=== What you need to do ===
Go through the records and report each line in which the word "error" occurs.

[[ Supplied entries, beginning ]]

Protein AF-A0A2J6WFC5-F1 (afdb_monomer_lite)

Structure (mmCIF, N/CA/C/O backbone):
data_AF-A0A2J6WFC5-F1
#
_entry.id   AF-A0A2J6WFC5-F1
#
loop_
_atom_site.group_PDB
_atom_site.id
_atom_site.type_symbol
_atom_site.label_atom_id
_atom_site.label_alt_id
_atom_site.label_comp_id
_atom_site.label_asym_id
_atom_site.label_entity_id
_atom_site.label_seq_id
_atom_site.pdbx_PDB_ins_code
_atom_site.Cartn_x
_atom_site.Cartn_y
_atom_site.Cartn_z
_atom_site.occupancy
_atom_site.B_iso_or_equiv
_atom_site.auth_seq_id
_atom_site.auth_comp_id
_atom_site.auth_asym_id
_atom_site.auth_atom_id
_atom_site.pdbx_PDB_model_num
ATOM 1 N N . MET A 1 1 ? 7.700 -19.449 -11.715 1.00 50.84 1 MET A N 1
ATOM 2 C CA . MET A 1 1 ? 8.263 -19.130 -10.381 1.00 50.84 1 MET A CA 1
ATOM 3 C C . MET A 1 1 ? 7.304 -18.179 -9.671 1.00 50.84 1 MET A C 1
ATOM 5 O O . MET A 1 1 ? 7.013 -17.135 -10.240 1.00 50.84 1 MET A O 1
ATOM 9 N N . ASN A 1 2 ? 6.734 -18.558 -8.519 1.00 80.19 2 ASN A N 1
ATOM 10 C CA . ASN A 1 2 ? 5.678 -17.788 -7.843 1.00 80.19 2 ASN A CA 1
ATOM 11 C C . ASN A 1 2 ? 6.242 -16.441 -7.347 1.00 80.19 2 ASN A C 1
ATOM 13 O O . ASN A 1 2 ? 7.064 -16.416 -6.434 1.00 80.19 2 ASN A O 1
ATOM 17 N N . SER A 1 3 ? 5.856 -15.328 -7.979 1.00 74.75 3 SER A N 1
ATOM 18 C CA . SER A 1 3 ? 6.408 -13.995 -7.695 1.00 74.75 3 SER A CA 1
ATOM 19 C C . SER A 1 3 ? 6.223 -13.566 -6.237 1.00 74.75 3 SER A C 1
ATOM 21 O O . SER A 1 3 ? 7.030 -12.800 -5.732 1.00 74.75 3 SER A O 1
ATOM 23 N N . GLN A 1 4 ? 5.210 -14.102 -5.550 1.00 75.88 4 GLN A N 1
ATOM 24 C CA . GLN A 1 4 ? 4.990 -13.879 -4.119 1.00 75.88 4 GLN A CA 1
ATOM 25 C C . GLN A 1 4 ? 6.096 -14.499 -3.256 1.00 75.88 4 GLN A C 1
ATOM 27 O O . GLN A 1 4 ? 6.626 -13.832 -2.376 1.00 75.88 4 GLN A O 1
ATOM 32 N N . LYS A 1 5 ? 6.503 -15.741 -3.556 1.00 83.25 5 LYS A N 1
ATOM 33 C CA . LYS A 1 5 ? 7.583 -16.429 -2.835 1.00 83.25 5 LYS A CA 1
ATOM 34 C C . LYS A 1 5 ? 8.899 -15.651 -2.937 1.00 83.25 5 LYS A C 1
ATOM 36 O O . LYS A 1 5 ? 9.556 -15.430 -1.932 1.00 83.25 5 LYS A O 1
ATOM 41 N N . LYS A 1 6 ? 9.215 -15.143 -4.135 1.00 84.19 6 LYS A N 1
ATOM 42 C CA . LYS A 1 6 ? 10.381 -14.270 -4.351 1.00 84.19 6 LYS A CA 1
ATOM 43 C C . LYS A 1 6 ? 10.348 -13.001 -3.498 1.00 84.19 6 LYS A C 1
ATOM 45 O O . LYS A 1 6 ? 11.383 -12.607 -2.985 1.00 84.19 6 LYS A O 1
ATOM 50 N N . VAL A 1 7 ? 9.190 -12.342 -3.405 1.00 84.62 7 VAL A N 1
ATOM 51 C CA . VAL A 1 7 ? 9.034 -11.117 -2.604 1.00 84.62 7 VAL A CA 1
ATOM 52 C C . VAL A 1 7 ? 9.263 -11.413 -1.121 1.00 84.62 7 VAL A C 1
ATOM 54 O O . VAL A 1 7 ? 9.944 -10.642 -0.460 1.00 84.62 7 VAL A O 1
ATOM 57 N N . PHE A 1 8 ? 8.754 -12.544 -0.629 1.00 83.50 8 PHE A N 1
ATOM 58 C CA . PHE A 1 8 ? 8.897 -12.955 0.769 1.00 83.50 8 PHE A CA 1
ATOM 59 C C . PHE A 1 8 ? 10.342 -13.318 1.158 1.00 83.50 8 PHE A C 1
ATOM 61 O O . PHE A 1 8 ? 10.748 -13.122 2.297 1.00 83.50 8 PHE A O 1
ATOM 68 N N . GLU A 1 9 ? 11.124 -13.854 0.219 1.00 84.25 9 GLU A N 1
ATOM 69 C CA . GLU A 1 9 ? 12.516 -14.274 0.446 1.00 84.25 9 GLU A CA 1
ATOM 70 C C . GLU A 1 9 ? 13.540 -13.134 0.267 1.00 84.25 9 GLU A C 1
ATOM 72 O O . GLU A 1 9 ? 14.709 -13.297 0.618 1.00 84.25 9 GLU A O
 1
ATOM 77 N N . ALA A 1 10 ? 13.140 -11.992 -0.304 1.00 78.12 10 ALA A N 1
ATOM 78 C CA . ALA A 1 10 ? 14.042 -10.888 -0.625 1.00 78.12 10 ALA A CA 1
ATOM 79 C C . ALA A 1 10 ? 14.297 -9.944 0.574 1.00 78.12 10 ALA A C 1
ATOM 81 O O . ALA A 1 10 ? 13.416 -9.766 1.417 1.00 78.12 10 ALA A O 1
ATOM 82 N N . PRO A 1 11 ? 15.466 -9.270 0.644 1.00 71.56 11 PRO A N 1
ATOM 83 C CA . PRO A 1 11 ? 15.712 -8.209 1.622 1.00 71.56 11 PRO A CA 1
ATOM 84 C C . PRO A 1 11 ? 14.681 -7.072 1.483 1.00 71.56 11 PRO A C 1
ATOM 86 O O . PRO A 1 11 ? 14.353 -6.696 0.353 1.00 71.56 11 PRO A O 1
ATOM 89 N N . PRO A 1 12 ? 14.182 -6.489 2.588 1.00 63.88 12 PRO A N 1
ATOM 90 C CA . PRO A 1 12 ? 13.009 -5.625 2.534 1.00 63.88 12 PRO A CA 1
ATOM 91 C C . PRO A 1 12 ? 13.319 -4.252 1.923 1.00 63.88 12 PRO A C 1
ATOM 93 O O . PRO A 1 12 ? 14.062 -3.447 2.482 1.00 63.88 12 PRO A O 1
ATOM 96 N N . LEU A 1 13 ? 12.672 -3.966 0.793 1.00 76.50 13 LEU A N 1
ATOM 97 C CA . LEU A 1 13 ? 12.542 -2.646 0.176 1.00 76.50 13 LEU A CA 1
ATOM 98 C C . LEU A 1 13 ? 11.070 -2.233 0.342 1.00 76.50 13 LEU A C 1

[[ Supplied entries, end ]]
[[ Supplied entries, beginning ]]

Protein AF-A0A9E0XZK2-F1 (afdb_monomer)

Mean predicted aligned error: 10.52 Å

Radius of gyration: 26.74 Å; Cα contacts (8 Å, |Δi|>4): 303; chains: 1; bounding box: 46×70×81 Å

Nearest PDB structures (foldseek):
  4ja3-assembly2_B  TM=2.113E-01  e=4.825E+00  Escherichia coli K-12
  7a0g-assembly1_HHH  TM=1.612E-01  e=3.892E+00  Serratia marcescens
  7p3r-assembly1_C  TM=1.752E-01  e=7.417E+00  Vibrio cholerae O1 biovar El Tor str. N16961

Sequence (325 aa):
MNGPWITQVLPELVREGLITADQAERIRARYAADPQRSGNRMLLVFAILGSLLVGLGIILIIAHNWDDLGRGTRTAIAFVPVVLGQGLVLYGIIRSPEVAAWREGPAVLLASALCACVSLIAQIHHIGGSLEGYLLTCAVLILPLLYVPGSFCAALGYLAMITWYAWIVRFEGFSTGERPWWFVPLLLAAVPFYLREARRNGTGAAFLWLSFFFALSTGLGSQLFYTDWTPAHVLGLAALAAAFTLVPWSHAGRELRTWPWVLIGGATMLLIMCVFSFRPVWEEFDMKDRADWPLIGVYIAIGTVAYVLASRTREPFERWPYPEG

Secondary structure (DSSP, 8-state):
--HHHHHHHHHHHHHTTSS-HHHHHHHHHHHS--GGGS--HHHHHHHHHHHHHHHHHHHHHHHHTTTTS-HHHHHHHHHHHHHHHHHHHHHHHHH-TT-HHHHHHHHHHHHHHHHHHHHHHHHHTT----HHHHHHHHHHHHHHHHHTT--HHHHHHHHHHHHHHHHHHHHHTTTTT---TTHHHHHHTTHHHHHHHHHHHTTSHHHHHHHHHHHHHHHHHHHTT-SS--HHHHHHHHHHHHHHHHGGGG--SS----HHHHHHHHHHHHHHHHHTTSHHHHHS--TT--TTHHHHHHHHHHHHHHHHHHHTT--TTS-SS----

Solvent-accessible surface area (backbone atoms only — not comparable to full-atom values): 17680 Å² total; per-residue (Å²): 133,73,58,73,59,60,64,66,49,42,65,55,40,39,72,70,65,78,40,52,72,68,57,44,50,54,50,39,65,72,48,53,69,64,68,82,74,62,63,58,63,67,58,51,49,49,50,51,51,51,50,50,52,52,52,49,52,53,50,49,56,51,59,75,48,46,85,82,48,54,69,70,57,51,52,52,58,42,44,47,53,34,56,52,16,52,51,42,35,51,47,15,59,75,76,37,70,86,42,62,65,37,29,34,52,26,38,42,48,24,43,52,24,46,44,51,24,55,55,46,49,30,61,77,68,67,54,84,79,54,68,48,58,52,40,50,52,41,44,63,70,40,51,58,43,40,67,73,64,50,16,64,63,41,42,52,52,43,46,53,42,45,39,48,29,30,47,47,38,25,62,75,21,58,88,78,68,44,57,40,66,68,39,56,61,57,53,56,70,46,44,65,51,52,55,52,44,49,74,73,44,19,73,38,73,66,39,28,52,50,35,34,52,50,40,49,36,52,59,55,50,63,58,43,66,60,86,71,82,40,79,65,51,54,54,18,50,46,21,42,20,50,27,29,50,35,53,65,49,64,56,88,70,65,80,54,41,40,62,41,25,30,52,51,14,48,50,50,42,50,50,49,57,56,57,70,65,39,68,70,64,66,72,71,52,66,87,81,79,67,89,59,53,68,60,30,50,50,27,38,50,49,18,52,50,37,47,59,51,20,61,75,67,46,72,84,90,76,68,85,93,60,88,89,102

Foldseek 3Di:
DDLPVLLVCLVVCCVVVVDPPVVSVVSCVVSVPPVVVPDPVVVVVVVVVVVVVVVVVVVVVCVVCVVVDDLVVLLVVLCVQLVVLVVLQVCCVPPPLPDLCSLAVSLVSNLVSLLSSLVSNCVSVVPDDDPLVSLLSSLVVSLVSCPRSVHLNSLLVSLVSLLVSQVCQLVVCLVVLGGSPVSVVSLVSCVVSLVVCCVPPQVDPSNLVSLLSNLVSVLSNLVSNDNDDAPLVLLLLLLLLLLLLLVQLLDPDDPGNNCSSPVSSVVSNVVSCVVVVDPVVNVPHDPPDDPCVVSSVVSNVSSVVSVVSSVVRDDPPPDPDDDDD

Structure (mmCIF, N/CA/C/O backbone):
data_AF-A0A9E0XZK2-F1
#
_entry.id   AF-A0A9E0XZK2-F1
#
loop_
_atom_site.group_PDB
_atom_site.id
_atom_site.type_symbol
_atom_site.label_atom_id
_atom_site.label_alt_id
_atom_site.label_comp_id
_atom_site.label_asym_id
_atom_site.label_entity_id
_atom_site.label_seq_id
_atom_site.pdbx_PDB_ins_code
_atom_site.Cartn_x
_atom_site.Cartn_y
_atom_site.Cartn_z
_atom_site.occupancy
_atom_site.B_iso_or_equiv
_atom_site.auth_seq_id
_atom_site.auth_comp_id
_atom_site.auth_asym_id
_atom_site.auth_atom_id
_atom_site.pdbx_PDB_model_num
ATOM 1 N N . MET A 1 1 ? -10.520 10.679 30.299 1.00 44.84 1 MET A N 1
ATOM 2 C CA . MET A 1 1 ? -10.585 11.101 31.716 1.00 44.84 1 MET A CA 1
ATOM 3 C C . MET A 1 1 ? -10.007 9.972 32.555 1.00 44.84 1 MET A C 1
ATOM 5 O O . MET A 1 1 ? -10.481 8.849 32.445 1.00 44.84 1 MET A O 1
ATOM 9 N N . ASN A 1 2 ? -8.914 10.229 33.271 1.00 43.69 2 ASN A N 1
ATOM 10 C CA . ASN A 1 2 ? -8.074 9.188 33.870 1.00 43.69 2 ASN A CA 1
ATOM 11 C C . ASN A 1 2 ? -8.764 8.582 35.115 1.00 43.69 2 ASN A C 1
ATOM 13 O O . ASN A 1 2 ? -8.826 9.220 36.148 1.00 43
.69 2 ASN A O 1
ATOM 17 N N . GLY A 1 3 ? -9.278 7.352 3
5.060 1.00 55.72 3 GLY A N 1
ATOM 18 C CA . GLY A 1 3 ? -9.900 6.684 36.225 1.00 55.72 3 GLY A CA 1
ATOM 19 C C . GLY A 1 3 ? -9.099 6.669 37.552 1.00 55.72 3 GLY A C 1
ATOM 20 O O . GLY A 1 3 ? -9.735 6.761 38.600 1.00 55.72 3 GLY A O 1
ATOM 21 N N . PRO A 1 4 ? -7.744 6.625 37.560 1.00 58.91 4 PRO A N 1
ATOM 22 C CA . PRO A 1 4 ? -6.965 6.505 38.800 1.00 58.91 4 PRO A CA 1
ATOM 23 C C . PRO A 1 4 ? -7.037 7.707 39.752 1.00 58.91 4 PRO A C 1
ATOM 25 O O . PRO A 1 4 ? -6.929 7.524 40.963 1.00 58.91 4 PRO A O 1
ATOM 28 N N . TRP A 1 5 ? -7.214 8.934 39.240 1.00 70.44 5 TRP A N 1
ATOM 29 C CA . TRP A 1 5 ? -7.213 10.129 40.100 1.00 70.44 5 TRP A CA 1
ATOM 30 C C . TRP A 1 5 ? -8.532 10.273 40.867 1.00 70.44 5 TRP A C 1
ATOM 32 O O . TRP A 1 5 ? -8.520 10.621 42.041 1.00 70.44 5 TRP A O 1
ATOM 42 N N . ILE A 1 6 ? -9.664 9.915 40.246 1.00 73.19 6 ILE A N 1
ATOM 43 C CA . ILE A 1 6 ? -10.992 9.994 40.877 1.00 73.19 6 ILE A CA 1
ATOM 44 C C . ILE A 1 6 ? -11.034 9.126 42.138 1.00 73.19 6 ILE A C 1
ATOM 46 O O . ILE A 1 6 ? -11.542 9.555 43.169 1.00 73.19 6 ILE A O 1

[[ Supplied entries, end ]]
[[ Supplied entries, beginning ]]

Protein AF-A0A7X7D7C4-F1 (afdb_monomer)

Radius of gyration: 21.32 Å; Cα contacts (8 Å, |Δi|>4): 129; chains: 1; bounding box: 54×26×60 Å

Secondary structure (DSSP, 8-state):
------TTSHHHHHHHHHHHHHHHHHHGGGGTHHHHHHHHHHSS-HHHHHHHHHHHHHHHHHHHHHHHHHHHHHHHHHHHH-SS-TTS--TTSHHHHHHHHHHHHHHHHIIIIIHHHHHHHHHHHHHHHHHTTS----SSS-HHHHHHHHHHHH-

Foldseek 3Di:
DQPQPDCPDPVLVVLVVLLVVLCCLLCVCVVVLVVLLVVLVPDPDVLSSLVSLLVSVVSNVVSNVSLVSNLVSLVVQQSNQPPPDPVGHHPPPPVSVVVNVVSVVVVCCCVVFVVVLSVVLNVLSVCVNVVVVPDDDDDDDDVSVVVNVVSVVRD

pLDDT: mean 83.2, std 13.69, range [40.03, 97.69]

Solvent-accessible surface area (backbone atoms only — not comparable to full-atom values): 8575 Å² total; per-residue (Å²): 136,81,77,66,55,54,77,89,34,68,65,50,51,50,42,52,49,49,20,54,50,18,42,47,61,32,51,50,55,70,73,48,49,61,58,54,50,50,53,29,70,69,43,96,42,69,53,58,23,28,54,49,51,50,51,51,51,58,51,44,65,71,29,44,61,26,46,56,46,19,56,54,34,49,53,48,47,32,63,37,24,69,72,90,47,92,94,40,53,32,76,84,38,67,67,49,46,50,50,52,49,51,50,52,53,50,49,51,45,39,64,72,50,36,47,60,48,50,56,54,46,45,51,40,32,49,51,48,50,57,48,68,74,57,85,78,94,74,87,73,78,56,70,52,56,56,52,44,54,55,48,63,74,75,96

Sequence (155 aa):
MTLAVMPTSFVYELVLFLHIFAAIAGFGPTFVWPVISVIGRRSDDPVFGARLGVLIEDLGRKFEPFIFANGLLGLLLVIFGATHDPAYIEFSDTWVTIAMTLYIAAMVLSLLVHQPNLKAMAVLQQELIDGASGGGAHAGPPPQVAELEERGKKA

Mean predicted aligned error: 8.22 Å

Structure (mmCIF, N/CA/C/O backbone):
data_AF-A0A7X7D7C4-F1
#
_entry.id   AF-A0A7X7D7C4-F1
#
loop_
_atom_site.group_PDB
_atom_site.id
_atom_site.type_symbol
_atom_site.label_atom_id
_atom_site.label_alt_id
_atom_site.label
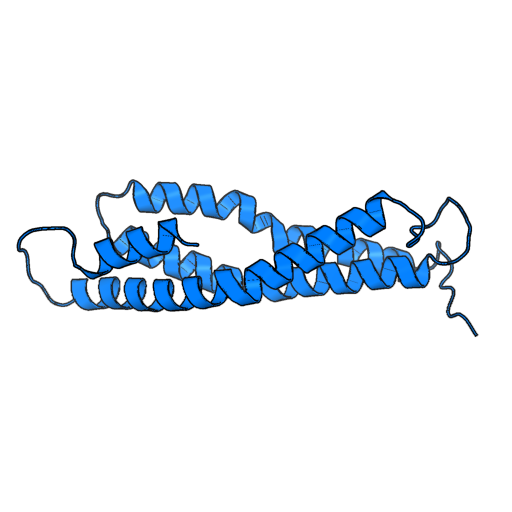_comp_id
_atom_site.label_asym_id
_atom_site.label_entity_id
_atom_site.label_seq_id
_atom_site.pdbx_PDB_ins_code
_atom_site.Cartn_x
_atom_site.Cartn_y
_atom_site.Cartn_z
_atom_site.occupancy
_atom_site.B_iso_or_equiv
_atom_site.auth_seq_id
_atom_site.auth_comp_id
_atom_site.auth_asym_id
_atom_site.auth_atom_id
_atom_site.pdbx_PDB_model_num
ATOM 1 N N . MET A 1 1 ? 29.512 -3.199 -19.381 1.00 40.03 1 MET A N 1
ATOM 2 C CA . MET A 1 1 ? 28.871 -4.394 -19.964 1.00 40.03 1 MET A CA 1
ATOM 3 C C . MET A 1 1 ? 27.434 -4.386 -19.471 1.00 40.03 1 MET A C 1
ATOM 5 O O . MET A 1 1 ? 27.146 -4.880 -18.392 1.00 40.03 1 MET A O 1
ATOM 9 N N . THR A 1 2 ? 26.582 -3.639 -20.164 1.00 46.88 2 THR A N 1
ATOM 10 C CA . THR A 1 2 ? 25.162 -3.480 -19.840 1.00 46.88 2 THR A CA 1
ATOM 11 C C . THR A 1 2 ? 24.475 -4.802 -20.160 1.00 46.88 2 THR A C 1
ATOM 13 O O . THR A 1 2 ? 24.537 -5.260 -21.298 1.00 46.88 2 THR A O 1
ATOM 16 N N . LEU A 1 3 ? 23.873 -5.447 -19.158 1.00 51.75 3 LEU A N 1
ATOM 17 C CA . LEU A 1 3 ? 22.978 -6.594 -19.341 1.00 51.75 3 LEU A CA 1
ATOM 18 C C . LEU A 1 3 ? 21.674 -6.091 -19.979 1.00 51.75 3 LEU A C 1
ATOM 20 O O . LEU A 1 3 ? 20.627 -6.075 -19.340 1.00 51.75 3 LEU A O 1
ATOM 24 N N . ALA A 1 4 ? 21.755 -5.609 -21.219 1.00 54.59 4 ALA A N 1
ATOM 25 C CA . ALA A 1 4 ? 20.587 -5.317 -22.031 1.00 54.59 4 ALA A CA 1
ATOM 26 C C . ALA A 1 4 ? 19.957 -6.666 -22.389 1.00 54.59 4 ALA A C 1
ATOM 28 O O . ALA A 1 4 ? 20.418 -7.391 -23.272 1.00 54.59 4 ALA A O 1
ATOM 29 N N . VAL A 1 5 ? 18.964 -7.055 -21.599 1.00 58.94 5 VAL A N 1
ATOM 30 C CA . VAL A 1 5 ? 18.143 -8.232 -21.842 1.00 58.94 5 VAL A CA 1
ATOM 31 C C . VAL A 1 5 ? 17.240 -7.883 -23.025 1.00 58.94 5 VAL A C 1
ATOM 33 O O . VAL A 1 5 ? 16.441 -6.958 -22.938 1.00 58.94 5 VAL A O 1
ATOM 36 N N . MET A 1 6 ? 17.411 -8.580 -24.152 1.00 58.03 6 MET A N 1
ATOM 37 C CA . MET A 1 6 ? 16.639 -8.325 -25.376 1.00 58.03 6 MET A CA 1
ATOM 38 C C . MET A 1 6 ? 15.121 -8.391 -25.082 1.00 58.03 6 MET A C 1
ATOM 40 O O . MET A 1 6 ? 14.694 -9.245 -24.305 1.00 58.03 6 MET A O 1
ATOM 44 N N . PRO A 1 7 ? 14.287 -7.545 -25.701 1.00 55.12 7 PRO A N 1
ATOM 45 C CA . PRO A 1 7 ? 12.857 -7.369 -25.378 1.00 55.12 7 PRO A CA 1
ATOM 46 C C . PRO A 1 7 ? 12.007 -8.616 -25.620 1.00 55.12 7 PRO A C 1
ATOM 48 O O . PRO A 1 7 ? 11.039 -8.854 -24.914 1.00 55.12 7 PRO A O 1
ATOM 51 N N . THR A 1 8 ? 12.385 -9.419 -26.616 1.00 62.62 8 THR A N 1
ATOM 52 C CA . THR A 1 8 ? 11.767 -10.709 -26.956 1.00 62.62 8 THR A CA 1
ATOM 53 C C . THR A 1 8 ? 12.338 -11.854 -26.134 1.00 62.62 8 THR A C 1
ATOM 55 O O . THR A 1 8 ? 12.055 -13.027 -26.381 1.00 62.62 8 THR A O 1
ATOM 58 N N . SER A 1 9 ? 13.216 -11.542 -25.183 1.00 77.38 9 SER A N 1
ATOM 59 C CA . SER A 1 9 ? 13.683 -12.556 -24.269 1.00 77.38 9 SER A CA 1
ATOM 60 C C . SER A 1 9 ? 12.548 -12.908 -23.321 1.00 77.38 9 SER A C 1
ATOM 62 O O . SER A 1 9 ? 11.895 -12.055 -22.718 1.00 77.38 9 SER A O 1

[[ Supplied entries, end ]]

=== Result of this exercise ===
Mean predicted aligned error: 10.52 Å
Mean predicted aligned error: 8.22 Å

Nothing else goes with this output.